Barry was so upset and to crown it all we had nowhere to bury it because with living in a flat we had no garden. 
Barry then said "Can we flush him down the toilet Mum" I said that it would be a good idea because I could see no other way of disposing of it. 
Barry said " We will wait until his dad gets home and we can have a proper funeral service for him then Mum cant we? " I was by this time trying hard to be VERY serious and doing my utmost NOT to laugh. 
Anyway when hubby came home and had it all explained to him after a few odd looks from him to me we went upstairs to the bathroom where the loo was situated and I thought it would just be put in the loo and flushed down. 

However my son had the bright!!!!!!!!!!!! idea of first saying a prayer for Bill to see him off on his long swim to the sky and then with us holding hands round the toilet and as he had just learnt "Abide With Me" for the choir we had to sing it as he ceremoniously pulled the lever. 
Can you imagine the scene of two adults and a little lad singing this round a toilet bowl??? 
I had my hanky over my face stifling my giggles and trying to sing the words at the same time. Hubby was doing better than me because he did manage to keep a straight face. 
When the loo finished flushing I asked hubby and son to leave me because I had to go to the loo.
I sat on that loo rolling up with laughter but I had to stifle my giggles because I heard my son say to his dad " See even Mum is upset because I can hear her crying."  

We have had many a laugh about that incident over the years.

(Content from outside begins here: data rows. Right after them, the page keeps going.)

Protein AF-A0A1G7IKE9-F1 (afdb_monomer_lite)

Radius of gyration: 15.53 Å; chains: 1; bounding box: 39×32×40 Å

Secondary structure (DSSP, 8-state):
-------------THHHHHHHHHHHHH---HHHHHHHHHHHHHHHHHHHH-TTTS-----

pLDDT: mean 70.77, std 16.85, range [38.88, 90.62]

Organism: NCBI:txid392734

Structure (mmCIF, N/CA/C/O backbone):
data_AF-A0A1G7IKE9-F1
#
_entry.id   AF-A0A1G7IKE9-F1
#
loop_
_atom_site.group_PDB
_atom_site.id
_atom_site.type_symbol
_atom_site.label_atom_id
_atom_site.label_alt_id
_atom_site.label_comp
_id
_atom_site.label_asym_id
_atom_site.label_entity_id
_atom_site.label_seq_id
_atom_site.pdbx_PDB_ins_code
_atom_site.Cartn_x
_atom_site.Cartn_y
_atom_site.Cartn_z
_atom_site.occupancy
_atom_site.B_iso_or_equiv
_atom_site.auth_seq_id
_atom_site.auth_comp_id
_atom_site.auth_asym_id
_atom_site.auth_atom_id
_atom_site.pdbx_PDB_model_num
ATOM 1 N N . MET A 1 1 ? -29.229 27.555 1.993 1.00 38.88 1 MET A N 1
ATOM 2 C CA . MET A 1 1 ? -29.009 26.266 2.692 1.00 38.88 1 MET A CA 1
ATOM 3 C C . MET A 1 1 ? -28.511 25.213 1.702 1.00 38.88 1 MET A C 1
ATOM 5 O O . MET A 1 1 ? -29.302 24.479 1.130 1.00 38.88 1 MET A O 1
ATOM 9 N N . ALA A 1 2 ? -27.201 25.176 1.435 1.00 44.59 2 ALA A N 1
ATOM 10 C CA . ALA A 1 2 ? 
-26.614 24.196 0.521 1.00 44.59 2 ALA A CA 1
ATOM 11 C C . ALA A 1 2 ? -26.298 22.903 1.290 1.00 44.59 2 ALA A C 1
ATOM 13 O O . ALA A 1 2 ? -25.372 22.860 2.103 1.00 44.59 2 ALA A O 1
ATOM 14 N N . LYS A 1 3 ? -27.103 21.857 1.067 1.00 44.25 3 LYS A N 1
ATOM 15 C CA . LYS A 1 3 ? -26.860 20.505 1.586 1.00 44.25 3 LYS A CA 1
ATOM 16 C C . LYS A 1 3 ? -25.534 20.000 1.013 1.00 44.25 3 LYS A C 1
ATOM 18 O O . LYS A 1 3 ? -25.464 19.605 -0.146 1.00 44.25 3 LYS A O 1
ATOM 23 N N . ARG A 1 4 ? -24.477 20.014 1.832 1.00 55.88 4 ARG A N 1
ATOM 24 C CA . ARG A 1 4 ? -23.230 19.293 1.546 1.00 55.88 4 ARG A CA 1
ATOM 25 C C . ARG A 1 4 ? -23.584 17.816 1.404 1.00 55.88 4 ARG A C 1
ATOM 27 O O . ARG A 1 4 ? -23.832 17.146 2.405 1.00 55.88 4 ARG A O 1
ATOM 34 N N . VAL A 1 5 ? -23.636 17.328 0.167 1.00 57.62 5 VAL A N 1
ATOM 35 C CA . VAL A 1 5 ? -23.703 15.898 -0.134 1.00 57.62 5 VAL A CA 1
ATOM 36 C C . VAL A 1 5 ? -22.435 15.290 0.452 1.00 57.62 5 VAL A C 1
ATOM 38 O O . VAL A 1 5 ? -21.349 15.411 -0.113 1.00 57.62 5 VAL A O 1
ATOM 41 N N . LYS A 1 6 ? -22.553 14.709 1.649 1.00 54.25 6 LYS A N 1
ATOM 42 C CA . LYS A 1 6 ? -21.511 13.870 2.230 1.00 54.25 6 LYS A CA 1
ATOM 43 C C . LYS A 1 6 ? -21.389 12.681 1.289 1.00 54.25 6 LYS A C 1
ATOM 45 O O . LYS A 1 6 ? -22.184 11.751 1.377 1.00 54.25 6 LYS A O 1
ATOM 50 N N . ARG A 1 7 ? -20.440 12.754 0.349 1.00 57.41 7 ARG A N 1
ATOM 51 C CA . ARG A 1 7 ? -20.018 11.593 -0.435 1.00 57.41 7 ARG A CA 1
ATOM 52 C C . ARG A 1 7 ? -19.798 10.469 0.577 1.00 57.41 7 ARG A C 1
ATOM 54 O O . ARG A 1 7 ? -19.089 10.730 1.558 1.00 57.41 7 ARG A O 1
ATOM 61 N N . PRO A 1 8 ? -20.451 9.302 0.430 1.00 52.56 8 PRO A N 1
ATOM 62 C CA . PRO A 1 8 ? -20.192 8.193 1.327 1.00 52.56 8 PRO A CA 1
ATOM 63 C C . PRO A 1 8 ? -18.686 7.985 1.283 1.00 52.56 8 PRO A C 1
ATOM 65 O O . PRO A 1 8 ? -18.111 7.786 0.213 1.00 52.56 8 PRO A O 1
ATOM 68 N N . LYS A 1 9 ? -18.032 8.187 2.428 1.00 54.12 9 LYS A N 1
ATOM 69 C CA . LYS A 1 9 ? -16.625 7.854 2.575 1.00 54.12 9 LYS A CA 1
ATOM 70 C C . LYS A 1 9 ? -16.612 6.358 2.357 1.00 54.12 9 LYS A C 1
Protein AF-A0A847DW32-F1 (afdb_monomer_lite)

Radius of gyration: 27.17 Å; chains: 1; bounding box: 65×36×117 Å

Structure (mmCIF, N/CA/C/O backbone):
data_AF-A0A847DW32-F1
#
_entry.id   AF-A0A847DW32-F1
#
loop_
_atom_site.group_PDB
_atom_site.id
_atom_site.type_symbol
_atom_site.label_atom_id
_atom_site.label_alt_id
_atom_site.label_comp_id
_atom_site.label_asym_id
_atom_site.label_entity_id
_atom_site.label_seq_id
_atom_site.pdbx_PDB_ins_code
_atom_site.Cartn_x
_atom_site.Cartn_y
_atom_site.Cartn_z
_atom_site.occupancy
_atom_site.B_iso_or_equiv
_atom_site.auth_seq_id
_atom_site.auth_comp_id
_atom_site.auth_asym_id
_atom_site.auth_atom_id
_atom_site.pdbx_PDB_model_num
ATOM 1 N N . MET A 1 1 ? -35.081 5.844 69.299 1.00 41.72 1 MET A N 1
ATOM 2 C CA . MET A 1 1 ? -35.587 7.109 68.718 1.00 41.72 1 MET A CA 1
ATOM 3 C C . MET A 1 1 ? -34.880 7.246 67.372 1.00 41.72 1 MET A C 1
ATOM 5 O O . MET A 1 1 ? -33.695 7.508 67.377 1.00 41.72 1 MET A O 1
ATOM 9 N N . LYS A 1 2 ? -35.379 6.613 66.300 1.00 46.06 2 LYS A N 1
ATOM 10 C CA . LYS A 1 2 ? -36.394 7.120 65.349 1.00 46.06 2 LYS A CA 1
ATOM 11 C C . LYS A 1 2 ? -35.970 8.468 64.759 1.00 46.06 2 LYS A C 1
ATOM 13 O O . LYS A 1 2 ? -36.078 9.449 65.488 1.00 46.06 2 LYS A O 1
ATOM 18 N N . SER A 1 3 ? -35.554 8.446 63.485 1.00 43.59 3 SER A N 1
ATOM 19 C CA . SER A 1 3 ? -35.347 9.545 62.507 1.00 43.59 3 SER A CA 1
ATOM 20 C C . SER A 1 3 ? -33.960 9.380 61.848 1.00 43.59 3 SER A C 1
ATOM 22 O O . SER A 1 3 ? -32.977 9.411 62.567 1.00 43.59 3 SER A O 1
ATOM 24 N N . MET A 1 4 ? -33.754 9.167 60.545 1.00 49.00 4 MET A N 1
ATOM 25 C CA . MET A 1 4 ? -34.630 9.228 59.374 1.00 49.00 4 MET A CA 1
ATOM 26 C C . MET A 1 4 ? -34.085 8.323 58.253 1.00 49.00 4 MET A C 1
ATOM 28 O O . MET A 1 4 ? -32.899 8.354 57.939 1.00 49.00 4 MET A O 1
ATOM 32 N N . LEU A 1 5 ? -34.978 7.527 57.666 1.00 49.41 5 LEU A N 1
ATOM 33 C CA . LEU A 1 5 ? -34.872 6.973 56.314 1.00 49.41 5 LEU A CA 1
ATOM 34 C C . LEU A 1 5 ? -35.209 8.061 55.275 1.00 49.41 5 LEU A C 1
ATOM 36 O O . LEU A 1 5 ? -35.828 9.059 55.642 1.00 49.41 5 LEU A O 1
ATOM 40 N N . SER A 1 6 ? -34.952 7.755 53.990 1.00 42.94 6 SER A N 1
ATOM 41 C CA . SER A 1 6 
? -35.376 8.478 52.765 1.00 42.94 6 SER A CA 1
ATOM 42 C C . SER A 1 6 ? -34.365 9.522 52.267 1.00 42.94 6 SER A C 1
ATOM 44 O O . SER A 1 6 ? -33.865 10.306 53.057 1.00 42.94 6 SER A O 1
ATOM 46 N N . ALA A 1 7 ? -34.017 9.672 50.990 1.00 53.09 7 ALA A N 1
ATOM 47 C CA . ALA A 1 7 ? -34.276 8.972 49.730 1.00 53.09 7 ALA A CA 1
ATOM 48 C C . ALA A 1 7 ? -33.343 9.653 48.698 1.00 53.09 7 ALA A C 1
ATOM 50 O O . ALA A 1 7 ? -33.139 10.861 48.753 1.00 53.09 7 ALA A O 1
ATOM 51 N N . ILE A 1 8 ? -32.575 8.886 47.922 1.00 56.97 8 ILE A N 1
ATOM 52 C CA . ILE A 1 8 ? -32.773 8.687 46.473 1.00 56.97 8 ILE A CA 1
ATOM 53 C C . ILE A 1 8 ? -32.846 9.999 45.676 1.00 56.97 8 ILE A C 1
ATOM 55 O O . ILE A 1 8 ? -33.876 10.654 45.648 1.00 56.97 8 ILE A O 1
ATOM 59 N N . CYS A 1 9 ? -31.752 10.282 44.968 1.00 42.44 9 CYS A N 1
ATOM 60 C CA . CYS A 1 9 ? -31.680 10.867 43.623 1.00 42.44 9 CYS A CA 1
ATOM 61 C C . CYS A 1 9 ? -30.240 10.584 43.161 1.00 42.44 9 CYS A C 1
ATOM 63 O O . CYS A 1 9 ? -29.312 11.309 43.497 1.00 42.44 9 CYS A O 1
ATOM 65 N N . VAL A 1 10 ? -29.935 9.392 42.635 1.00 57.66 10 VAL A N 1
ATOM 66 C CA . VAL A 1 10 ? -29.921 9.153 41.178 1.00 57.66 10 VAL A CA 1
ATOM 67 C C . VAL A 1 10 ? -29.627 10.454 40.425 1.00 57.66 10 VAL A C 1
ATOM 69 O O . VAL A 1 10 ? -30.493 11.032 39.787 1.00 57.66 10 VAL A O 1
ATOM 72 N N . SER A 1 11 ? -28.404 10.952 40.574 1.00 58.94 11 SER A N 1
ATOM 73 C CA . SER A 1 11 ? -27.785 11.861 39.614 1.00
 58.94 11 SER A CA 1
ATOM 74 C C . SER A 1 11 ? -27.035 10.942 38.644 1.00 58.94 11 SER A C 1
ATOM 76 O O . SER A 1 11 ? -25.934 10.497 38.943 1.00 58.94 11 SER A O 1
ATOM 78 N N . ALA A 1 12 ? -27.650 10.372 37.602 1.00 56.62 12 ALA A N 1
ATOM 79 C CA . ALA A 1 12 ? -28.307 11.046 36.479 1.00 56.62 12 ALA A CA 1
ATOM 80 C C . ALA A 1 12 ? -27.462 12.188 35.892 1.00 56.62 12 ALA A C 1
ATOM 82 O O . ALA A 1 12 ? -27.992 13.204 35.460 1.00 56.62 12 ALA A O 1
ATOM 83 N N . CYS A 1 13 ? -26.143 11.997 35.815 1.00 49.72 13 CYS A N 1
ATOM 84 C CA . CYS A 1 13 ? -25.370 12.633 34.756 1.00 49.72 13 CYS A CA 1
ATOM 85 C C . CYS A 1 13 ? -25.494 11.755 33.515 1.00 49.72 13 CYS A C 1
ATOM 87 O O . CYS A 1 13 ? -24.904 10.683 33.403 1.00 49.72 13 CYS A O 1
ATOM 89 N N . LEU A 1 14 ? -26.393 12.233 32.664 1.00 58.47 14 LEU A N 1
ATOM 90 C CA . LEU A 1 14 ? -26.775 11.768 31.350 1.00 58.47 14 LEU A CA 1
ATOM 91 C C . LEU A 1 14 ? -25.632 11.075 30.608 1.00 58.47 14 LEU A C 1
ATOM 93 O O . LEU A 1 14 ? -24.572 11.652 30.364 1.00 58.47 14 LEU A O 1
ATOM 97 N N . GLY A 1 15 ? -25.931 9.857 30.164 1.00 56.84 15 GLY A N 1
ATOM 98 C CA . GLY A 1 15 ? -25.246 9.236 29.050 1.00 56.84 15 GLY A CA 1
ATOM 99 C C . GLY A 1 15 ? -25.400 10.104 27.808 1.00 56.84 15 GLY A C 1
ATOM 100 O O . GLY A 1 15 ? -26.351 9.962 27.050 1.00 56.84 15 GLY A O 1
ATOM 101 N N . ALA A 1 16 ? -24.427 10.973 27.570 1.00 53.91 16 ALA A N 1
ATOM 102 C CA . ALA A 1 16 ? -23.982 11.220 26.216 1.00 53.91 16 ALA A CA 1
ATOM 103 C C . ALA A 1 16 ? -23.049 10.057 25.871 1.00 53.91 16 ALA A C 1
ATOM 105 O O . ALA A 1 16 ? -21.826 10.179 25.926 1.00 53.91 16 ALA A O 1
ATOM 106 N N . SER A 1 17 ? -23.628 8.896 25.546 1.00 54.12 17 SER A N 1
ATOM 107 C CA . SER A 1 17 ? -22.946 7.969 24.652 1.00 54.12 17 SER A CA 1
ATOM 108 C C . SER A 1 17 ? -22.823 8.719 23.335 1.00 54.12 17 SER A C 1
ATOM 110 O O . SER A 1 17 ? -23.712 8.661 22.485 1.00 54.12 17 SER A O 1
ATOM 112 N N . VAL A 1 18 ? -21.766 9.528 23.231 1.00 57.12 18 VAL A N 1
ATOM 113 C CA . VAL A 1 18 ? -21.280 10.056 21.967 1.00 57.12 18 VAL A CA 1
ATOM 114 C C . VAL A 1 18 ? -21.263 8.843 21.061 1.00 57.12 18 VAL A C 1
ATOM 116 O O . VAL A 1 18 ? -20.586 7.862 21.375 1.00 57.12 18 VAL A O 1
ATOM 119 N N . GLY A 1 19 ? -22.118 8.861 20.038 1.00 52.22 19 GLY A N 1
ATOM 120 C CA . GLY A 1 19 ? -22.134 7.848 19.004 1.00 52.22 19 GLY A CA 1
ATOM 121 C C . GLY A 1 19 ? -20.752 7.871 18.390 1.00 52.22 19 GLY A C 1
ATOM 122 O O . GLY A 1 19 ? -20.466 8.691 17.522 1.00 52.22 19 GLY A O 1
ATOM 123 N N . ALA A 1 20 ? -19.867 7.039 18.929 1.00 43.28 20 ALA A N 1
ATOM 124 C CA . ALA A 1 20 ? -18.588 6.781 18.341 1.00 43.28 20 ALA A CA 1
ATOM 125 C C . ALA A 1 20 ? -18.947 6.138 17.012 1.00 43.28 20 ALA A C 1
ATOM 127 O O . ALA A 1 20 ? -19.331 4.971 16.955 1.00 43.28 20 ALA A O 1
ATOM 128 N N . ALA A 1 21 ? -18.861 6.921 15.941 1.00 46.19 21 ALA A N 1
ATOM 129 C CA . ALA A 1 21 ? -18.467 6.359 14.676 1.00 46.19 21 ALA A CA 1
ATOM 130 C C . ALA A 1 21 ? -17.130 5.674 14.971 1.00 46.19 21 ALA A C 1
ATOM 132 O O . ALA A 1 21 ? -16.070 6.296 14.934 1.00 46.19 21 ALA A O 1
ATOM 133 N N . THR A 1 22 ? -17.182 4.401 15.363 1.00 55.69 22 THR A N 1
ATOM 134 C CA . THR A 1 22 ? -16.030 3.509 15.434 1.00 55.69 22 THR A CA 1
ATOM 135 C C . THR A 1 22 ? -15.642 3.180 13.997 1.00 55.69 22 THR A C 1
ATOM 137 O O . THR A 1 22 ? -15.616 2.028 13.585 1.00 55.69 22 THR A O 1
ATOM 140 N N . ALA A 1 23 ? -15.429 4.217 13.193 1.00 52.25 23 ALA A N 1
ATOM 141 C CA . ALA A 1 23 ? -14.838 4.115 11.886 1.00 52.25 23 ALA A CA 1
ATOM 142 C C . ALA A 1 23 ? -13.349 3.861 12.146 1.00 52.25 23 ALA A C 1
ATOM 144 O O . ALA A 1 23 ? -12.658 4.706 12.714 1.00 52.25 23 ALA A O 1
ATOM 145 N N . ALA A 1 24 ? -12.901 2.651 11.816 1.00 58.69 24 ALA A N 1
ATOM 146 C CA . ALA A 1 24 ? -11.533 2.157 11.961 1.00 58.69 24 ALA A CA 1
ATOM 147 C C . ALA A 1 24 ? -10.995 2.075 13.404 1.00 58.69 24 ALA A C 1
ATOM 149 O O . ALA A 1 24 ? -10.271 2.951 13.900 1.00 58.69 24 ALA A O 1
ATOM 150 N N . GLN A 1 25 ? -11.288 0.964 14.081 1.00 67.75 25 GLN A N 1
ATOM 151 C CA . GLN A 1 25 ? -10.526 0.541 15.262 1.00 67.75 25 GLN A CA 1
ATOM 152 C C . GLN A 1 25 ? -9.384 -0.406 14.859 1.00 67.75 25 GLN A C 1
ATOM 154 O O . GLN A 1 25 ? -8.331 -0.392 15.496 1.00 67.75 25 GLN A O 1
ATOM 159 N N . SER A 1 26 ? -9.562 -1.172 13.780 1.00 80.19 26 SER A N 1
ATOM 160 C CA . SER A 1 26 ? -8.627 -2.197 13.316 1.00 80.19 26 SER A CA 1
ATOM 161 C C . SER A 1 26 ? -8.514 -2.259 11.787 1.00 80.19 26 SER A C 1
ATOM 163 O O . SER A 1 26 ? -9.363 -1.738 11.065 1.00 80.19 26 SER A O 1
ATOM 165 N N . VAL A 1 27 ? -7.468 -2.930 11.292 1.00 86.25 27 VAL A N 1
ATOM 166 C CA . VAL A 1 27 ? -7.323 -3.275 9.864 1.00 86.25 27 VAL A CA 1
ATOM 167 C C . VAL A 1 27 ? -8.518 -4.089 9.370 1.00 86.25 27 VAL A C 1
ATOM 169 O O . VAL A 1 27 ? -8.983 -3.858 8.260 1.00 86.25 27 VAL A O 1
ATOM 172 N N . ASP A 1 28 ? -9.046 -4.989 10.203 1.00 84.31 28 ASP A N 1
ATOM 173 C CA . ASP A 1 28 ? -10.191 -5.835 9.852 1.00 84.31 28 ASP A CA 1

Barry is 63 now and is an electronics radio engineer. 
Incidentally when Ben died Barry had a friend with a garden so it was buried in a box. 
NO Hubby and I DID NOT attend the funeral.


----------



## Falcon (Jul 11, 2014)

Simple things mean a lot.   LOL


----------



## Meanderer (Jul 12, 2014)

Touching story.  Reminds me of: "If the truth were written on our tombstones, we would all want to be buried at Sea!"


----------



## Kath (Nov 5, 2014)

Maywalk:
I just loved your story about the toilet requiem!  I was laughing so hard I got a stitch in my side!  Aren't our kids and pets wonderful?


----------



## Maywalk (Nov 5, 2014)

Hi Kath. 
Yes children and pets really do make the world go round. Glad you enjoyed the tale. You would perhaps like the poems I have written that are all true tales about pets. They can be found on my website in the poetry section. I am no good at writing fiction all my tales and poems are based on true stories. http://www.memorylanehf.oddquine.co.uk/


----------



## Falcon (Nov 5, 2014)

Funny stuff Maywalk.


----------



## Meanderer (Nov 5, 2014)




----------



## Ameriscot (Nov 5, 2014)

Lol.


----------



## Maywalk (Nov 5, 2014)

Love it. I will show it my son when he calls.


----------



## GeorgiaXplant (Nov 5, 2014)

Good story. Things that were so funny to us at the time but that were so serious to our kids and meant so much to them...you're a good mommy!


----------



## Maywalk (Nov 5, 2014)

Thanks Georgia. 
Glad the story amused you. 
My son and I still have a laugh over it because when he got older and had my granddaughter I told him the truth. 
I can still see us in my minds eye over that ruddy toilet holding hands and singing and the seriously sad look on my sons face.


----------



## Twixie (Nov 8, 2014)

There are some strange funereal rites..for instance..when I was a kid and someone died in your street..you would keep the curtains closed until the funeral had passed..we also put 2 new pennies over the deceased's eyes..to pay his way over the river Styx...anyone else know of any strange customs?


----------



## hollydolly (Nov 8, 2014)

Twixie we had that same custom when I was a child..all the blinds were drawn in the street all day on the day of the funeral cortège had passed.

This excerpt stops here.